### Records for this task
------------------------------------

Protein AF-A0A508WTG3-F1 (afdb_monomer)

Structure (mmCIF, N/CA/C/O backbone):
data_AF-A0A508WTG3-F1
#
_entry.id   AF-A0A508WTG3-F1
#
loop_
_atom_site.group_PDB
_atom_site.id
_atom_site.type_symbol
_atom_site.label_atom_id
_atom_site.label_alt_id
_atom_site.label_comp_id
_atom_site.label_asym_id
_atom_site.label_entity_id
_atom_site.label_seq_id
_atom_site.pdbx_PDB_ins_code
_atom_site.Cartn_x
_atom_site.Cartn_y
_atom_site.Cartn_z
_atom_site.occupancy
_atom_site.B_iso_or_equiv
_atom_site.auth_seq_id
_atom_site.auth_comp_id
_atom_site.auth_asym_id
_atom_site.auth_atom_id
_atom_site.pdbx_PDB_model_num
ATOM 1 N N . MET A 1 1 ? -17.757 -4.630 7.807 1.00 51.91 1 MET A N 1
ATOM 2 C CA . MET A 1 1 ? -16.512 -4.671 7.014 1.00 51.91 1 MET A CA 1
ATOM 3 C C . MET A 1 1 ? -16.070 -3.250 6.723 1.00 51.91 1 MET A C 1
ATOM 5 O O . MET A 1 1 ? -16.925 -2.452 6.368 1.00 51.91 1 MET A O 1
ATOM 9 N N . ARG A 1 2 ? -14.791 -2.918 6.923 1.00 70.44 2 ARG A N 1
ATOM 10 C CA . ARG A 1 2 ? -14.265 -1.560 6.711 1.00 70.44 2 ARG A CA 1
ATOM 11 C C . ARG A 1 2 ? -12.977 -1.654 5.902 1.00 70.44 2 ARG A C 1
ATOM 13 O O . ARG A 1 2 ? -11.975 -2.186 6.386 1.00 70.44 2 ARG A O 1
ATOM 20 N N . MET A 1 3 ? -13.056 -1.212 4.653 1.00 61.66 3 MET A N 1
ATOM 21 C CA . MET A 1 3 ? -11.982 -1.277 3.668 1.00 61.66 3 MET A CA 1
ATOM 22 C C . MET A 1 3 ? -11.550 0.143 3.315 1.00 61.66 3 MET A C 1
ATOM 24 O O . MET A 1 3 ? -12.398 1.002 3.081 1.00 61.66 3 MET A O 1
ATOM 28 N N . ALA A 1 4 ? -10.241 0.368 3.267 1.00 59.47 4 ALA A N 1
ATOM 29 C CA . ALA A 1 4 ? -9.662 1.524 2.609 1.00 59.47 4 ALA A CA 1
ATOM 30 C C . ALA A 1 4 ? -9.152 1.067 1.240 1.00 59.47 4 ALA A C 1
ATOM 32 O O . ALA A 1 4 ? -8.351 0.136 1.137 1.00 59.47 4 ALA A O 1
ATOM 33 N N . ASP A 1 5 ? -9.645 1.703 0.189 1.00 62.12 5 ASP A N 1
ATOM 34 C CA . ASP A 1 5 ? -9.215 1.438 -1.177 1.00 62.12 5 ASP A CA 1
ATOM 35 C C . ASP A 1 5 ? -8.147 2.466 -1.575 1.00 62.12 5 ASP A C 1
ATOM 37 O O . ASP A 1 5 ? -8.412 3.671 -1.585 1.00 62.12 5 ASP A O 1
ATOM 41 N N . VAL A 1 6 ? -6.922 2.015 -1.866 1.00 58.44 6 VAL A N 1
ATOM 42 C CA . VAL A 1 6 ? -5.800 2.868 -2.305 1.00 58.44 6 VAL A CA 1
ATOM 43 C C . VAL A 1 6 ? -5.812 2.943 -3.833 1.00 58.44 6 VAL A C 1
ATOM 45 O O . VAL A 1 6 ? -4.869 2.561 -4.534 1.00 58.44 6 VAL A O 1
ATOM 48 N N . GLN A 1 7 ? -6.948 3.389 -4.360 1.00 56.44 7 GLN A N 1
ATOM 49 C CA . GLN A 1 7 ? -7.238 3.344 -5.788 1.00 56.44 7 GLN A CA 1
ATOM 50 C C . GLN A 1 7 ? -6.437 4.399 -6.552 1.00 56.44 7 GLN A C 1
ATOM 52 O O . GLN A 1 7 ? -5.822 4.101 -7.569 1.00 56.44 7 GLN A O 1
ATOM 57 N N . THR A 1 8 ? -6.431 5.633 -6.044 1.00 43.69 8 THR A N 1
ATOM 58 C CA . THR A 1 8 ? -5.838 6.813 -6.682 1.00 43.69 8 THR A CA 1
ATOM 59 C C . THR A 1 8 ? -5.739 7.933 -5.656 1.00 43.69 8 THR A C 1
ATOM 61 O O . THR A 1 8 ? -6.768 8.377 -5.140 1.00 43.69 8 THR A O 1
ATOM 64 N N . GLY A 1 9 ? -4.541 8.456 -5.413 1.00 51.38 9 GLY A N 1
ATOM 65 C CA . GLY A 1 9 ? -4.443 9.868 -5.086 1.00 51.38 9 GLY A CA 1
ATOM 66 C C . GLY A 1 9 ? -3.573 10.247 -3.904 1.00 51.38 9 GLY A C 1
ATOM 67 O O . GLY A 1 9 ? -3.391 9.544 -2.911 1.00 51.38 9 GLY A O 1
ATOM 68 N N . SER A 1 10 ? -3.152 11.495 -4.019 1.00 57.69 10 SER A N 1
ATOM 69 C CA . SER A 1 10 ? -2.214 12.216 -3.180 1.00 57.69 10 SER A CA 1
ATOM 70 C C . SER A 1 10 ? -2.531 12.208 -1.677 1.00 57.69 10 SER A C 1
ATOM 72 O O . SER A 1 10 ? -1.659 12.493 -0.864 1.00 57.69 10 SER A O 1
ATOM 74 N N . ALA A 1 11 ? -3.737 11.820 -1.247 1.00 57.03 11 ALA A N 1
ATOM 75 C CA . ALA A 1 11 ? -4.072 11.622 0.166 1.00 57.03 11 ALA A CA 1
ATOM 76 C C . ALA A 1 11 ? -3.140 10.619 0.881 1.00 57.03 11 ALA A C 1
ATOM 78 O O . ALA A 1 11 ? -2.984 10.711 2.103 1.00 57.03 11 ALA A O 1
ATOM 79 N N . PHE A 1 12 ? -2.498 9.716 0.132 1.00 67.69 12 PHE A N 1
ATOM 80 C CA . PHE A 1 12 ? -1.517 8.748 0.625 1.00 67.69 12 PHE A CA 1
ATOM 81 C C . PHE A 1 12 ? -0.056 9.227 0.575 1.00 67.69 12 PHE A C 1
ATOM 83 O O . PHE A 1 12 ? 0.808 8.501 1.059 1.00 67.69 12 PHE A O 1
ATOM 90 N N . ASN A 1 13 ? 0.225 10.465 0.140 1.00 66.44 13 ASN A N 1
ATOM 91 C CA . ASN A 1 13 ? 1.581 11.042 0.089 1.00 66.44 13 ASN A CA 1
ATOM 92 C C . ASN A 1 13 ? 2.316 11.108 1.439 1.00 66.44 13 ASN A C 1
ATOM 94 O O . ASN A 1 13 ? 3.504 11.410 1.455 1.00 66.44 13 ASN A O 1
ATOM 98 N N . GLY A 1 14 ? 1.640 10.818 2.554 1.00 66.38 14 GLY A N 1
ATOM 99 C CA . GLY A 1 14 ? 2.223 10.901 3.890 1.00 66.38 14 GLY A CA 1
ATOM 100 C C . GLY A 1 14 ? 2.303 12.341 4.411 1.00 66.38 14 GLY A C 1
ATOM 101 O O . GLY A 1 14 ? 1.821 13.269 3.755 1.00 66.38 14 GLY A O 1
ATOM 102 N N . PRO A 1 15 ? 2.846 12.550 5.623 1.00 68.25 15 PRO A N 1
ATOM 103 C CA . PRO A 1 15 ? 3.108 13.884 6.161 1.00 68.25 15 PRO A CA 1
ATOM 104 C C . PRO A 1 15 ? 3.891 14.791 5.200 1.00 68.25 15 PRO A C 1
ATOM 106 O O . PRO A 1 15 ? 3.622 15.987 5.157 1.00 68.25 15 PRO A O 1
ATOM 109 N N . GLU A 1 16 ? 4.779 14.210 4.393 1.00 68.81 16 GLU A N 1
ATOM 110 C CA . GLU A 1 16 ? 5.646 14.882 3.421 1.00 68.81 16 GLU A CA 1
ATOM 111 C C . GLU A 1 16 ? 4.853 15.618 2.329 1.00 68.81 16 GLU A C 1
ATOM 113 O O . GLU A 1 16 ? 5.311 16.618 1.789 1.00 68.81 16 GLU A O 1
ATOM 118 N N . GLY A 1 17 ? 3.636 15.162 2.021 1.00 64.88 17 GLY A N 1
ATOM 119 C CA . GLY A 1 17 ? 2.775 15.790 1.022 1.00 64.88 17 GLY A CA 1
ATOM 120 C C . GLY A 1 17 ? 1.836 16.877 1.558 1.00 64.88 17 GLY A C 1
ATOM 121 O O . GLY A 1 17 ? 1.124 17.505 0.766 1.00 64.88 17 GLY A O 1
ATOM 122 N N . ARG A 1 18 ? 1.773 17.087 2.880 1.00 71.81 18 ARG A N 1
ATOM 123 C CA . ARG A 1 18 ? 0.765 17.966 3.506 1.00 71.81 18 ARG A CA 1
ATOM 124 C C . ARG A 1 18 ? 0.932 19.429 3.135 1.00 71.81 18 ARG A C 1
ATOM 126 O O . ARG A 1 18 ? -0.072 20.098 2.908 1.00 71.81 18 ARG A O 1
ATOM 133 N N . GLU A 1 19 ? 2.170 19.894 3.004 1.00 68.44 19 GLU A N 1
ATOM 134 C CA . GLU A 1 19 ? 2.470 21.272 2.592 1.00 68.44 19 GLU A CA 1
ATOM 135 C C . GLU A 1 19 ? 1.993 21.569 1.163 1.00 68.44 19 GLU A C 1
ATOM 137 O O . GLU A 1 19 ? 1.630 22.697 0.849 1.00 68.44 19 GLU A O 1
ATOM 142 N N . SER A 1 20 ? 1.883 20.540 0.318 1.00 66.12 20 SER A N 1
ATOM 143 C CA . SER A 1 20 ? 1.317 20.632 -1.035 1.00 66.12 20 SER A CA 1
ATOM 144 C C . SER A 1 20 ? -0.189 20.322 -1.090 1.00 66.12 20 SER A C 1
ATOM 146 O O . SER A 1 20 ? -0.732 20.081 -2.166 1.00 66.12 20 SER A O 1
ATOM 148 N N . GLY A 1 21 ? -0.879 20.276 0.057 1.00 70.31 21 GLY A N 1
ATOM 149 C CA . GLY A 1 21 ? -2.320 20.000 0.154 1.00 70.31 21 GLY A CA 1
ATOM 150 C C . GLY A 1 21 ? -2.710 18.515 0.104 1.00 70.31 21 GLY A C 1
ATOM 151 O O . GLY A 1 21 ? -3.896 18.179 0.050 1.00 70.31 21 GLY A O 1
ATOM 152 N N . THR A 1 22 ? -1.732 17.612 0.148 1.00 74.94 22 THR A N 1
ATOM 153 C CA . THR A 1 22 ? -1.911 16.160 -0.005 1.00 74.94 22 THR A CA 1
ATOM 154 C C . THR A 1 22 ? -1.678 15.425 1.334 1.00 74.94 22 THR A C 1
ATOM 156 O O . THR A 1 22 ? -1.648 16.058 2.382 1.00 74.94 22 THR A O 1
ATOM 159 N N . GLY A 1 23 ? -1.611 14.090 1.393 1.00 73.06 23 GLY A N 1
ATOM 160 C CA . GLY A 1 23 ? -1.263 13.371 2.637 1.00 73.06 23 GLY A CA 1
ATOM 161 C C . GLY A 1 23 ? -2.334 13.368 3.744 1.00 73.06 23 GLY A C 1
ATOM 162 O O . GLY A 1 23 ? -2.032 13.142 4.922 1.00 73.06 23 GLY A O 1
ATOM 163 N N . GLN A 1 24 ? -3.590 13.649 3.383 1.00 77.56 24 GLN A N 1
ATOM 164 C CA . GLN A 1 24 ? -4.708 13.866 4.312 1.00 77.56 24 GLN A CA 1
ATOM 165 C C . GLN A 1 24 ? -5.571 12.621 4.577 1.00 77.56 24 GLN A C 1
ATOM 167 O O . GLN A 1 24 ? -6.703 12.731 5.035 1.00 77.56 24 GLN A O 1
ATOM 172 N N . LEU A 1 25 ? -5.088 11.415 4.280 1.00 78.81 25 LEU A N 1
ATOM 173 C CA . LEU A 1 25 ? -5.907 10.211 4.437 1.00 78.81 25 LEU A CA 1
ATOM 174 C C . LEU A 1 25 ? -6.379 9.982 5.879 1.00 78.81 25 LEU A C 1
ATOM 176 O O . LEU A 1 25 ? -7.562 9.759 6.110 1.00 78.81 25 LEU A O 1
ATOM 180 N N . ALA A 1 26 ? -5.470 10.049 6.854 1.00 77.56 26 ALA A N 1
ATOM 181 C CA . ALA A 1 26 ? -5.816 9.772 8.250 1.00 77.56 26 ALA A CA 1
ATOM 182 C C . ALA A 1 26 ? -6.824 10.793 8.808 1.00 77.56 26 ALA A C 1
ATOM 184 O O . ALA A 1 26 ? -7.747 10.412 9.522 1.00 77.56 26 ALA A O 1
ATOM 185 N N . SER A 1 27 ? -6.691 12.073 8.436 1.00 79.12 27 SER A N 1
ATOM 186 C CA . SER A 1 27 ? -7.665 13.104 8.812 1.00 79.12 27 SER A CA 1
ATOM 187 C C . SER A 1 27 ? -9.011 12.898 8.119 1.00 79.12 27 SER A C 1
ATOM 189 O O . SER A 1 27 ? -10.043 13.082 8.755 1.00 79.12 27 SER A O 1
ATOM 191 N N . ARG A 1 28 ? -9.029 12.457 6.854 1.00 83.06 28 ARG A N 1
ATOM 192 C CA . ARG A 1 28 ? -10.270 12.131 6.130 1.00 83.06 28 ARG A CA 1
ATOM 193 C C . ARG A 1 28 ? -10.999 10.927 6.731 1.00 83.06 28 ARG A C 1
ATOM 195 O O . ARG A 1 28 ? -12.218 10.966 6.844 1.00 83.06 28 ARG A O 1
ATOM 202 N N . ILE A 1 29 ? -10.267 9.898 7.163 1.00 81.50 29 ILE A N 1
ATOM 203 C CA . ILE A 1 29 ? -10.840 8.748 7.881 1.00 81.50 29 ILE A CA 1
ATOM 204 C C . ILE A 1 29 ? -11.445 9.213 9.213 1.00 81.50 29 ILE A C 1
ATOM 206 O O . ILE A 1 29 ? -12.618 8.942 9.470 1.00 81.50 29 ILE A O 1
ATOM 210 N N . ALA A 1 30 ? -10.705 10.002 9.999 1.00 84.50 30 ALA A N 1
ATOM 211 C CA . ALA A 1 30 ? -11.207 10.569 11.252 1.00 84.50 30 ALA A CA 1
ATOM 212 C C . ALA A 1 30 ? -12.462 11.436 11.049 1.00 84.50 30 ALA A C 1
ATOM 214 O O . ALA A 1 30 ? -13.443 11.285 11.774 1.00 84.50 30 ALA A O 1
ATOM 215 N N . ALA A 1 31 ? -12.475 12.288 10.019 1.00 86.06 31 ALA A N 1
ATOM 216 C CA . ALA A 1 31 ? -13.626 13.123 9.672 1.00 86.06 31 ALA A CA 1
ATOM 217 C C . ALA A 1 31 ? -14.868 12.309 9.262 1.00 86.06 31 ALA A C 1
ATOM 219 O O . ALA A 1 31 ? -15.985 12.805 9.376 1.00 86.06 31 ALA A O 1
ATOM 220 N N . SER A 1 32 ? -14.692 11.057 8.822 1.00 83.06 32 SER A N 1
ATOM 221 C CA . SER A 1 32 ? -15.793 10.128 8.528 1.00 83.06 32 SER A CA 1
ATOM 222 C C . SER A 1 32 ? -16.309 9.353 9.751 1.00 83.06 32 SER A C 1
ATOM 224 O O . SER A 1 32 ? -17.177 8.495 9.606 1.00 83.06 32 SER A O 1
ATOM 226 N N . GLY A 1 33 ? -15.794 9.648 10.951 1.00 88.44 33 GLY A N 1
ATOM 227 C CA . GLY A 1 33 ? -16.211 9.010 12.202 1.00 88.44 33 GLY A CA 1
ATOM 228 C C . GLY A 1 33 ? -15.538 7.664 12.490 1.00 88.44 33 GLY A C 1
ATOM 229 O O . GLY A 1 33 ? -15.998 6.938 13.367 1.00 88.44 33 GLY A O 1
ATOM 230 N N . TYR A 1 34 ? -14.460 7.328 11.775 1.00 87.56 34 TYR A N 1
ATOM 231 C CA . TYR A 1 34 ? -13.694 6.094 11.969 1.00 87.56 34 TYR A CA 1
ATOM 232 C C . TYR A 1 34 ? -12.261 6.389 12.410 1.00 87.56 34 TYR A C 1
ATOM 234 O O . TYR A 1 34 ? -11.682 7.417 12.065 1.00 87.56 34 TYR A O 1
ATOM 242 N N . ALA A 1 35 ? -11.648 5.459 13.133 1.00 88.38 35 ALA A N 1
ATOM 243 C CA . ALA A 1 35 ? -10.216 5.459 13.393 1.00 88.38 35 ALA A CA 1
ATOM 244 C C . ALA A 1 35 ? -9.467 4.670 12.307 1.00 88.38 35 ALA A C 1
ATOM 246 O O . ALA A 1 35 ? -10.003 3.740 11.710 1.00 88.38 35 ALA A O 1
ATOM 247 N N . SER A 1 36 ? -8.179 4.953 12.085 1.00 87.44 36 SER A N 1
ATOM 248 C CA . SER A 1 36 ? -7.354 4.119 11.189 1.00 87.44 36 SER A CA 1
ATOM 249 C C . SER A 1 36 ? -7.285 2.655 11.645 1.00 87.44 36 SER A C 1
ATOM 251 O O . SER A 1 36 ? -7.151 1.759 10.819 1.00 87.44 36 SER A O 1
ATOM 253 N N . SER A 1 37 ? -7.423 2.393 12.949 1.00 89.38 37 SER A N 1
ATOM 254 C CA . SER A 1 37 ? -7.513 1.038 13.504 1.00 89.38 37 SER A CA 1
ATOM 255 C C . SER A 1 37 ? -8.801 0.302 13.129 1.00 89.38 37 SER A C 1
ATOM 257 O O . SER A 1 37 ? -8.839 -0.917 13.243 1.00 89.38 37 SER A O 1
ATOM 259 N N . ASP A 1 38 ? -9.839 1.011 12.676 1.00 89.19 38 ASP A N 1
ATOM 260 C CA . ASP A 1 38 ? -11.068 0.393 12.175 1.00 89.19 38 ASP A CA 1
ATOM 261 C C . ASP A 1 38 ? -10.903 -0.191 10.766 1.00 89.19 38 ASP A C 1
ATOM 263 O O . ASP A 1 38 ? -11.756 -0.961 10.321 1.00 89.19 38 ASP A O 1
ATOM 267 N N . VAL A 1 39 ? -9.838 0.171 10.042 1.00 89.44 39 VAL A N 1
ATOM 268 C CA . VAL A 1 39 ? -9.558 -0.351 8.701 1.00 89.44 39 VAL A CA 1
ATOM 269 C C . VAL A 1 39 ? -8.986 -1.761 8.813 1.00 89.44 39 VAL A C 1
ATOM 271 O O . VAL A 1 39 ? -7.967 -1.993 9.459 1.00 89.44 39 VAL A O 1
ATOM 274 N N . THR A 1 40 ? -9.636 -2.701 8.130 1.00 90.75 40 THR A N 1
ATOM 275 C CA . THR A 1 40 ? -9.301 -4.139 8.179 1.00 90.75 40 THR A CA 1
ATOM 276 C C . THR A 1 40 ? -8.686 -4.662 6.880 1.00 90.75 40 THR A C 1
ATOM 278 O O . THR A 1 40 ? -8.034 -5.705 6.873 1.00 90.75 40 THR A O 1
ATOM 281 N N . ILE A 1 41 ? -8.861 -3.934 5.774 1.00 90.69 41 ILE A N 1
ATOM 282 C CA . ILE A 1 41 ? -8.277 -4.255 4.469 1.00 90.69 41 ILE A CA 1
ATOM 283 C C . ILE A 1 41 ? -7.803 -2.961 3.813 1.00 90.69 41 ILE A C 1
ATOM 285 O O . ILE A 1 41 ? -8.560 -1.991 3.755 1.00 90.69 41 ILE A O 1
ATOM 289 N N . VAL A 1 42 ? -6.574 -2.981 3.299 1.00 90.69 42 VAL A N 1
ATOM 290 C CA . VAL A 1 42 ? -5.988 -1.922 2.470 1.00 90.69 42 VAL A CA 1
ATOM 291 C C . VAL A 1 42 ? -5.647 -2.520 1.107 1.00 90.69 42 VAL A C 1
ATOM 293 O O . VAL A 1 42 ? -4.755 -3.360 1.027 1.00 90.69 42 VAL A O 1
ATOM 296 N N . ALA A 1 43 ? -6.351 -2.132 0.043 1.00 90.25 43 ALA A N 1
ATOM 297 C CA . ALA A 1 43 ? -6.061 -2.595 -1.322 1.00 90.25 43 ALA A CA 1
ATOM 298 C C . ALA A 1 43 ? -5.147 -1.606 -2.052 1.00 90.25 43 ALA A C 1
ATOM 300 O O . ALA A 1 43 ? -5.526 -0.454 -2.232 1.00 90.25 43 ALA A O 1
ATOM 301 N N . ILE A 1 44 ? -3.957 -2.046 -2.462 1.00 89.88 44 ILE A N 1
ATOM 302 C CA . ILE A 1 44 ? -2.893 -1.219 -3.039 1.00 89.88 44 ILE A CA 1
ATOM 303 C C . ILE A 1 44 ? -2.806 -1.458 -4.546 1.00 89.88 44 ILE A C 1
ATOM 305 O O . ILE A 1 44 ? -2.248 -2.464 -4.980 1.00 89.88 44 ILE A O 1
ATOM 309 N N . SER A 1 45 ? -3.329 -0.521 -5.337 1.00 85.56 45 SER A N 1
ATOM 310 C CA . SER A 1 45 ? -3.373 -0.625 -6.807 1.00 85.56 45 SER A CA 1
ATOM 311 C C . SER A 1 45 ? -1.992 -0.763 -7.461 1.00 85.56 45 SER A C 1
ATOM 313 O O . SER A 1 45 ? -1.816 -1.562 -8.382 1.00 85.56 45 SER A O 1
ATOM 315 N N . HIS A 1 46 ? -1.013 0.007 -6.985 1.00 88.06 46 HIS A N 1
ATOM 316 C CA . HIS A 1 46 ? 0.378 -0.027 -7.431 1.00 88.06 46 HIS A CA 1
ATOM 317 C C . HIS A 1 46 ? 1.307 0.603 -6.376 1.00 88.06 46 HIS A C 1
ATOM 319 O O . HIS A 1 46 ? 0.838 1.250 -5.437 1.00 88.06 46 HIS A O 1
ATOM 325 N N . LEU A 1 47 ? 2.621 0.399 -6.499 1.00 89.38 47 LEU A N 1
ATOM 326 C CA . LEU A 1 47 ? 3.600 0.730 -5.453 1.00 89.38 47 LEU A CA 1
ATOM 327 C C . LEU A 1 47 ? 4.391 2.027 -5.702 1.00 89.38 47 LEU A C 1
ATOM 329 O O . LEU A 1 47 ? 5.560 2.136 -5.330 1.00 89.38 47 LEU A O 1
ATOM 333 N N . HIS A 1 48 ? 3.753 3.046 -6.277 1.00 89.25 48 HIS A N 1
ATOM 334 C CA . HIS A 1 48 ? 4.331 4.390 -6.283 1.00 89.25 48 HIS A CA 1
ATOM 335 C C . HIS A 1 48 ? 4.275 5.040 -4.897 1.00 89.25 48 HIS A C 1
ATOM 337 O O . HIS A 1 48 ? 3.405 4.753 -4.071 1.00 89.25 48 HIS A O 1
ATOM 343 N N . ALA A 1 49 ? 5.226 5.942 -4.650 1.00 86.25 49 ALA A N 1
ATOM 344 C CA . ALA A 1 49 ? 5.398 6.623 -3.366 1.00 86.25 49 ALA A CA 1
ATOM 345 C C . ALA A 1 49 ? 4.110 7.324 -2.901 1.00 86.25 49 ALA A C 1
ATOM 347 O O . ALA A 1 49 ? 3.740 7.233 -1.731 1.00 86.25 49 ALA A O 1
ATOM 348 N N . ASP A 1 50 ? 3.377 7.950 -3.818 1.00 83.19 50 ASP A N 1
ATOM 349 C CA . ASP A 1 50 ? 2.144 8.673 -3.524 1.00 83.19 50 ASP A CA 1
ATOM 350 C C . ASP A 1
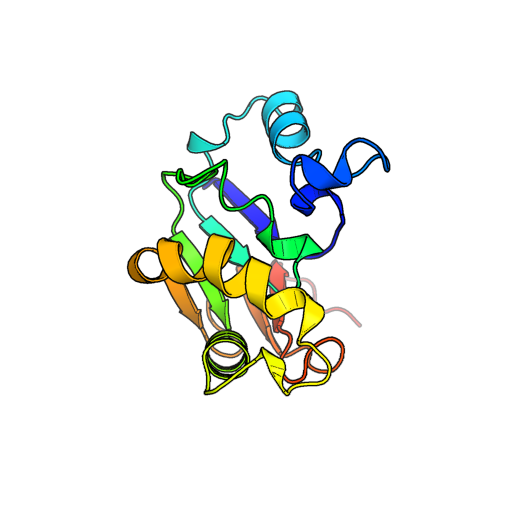 50 ? 0.979 7.784 -3.078 1.00 83.19 50 ASP A C 1
ATOM 352 O O . ASP A 1 50 ? 0.034 8.286 -2.472 1.00 83.19 50 ASP A O 1
ATOM 356 N N . HIS A 1 51 ? 1.088 6.469 -3.282 1.00 86.31 51 HIS A N 1
ATOM 357 C CA . HIS A 1 51 ? 0.141 5.459 -2.815 1.00 86.31 51 HIS A CA 1
ATOM 358 C C . HIS A 1 51 ? 0.578 4.774 -1.511 1.00 86.31 51 HIS A C 1
ATOM 360 O O . HIS A 1 51 ? -0.263 4.293 -0.751 1.00 86.31 51 HIS A O 1
ATOM 366 N N . ILE A 1 52 ? 1.881 4.730 -1.221 1.00 89.00 52 ILE A N 1
ATOM 367 C CA . ILE A 1 52 ? 2.429 3.907 -0.128 1.00 89.00 52 ILE A CA 1
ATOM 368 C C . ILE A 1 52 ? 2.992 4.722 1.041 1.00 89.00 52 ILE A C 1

------------------------------------

### Your assignment
Going from the line that holds "ATOM 310 C CA" to the end of the listing above, copy each line exactly and nothing more, leaving pictures aside.

### Answer area
ATOM 310 C CA . SER A 1 45 ? -3.373 -0.625 -6.807 1.00 85.56 45 SER A CA 1
ATOM 311 C C . SER A 1 45 ? -1.992 -0.763 -7.461 1.00 85.56 45 SER A C 1
ATOM 313 O O . SER A 1 45 ? -1.816 -1.562 -8.382 1.00 85.56 45 SER A O 1
ATOM 315 N N . HIS A 1 46 ? -1.013 0.007 -6.985 1.00 88.06 46 HIS A N 1
ATOM 316 C CA . HIS A 1 46 ? 0.378 -0.027 -7.431 1.00 88.06 46 HIS A CA 1
ATOM 317 C C . HIS A 1 46 ? 1.307 0.603 -6.376 1.00 88.06 46 HIS A C 1
ATOM 319 O O . HIS A 1 46 ? 0.838 1.250 -5.437 1.00 88.06 46 HIS A O 1
ATOM 325 N N . LEU A 1 47 ? 2.621 0.399 -6.499 1.00 89.38 47 LEU A N 1
ATOM 326 C CA . LEU A 1 47 ? 3.600 0.730 -5.453 1.00 89.38 47 LEU A CA 1
ATOM 327 C C . LEU A 1 47 ? 4.391 2.027 -5.702 1.00 89.38 47 LEU A C 1
ATOM 329 O O . LEU A 1 47 ? 5.560 2.136 -5.330 1.00 89.38 47 LEU A O 1
ATOM 333 N N . HIS A 1 48 ? 3.753 3.046 -6.277 1.00 89.25 48 HIS A N 1
ATOM 334 C CA . HIS A 1 48 ? 4.331 4.390 -6.283 1.00 89.25 48 HIS A CA 1
ATOM 335 C C . HIS A 1 48 ? 4.275 5.040 -4.897 1.00 89.25 48 HIS A C 1
ATOM 337 O O . HIS A 1 48 ? 3.405 4.753 -4.071 1.00 89.25 48 HIS A O 1
ATOM 343 N N . ALA A 1 49 ? 5.226 5.942 -4.650 1.00 86.25 49 ALA A N 1
ATOM 344 C CA . ALA A 1 49 ? 5.398 6.623 -3.366 1.00 86.25 49 ALA A CA 1
ATOM 345 C C . ALA A 1 49 ? 4.110 7.324 -2.901 1.00 86.25 49 ALA A C 1
ATOM 347 O O . ALA A 1 49 ? 3.740 7.233 -1.731 1.00 86.25 49 ALA A O 1
ATOM 348 N N . ASP A 1 50 ? 3.377 7.950 -3.818 1.00 83.19 50 ASP A N 1
ATOM 349 C CA . ASP A 1 50 ? 2.144 8.673 -3.524 1.00 83.19 50 ASP A CA 1
ATOM 350 C C . ASP A 1
 50 ? 0.979 7.784 -3.078 1.00 83.19 50 ASP A C 1
ATOM 352 O O . ASP A 1 50 ? 0.034 8.286 -2.472 1.00 83.19 50 ASP A O 1
ATOM 356 N N . HIS A 1 51 ? 1.088 6.469 -3.282 1.00 86.31 51 HIS A N 1
ATOM 357 C CA . HIS A 1 51 ? 0.141 5.459 -2.815 1.00 86.31 51 HIS A CA 1
ATOM 358 C C . HIS A 1 51 ? 0.578 4.774 -1.511 1.00 86.31 51 HIS A C 1
ATOM 360 O O . HIS A 1 51 ? -0.263 4.293 -0.751 1.00 86.31 51 HIS A O 1
ATOM 366 N N . ILE A 1 52 ? 1.881 4.730 -1.221 1.00 89.00 52 ILE A N 1
ATOM 367 C CA . ILE A 1 52 ? 2.429 3.907 -0.128 1.00 89.00 52 ILE A CA 1
ATOM 368 C C . ILE A 1 52 ? 2.992 4.722 1.041 1.00 89.00 52 ILE A C 1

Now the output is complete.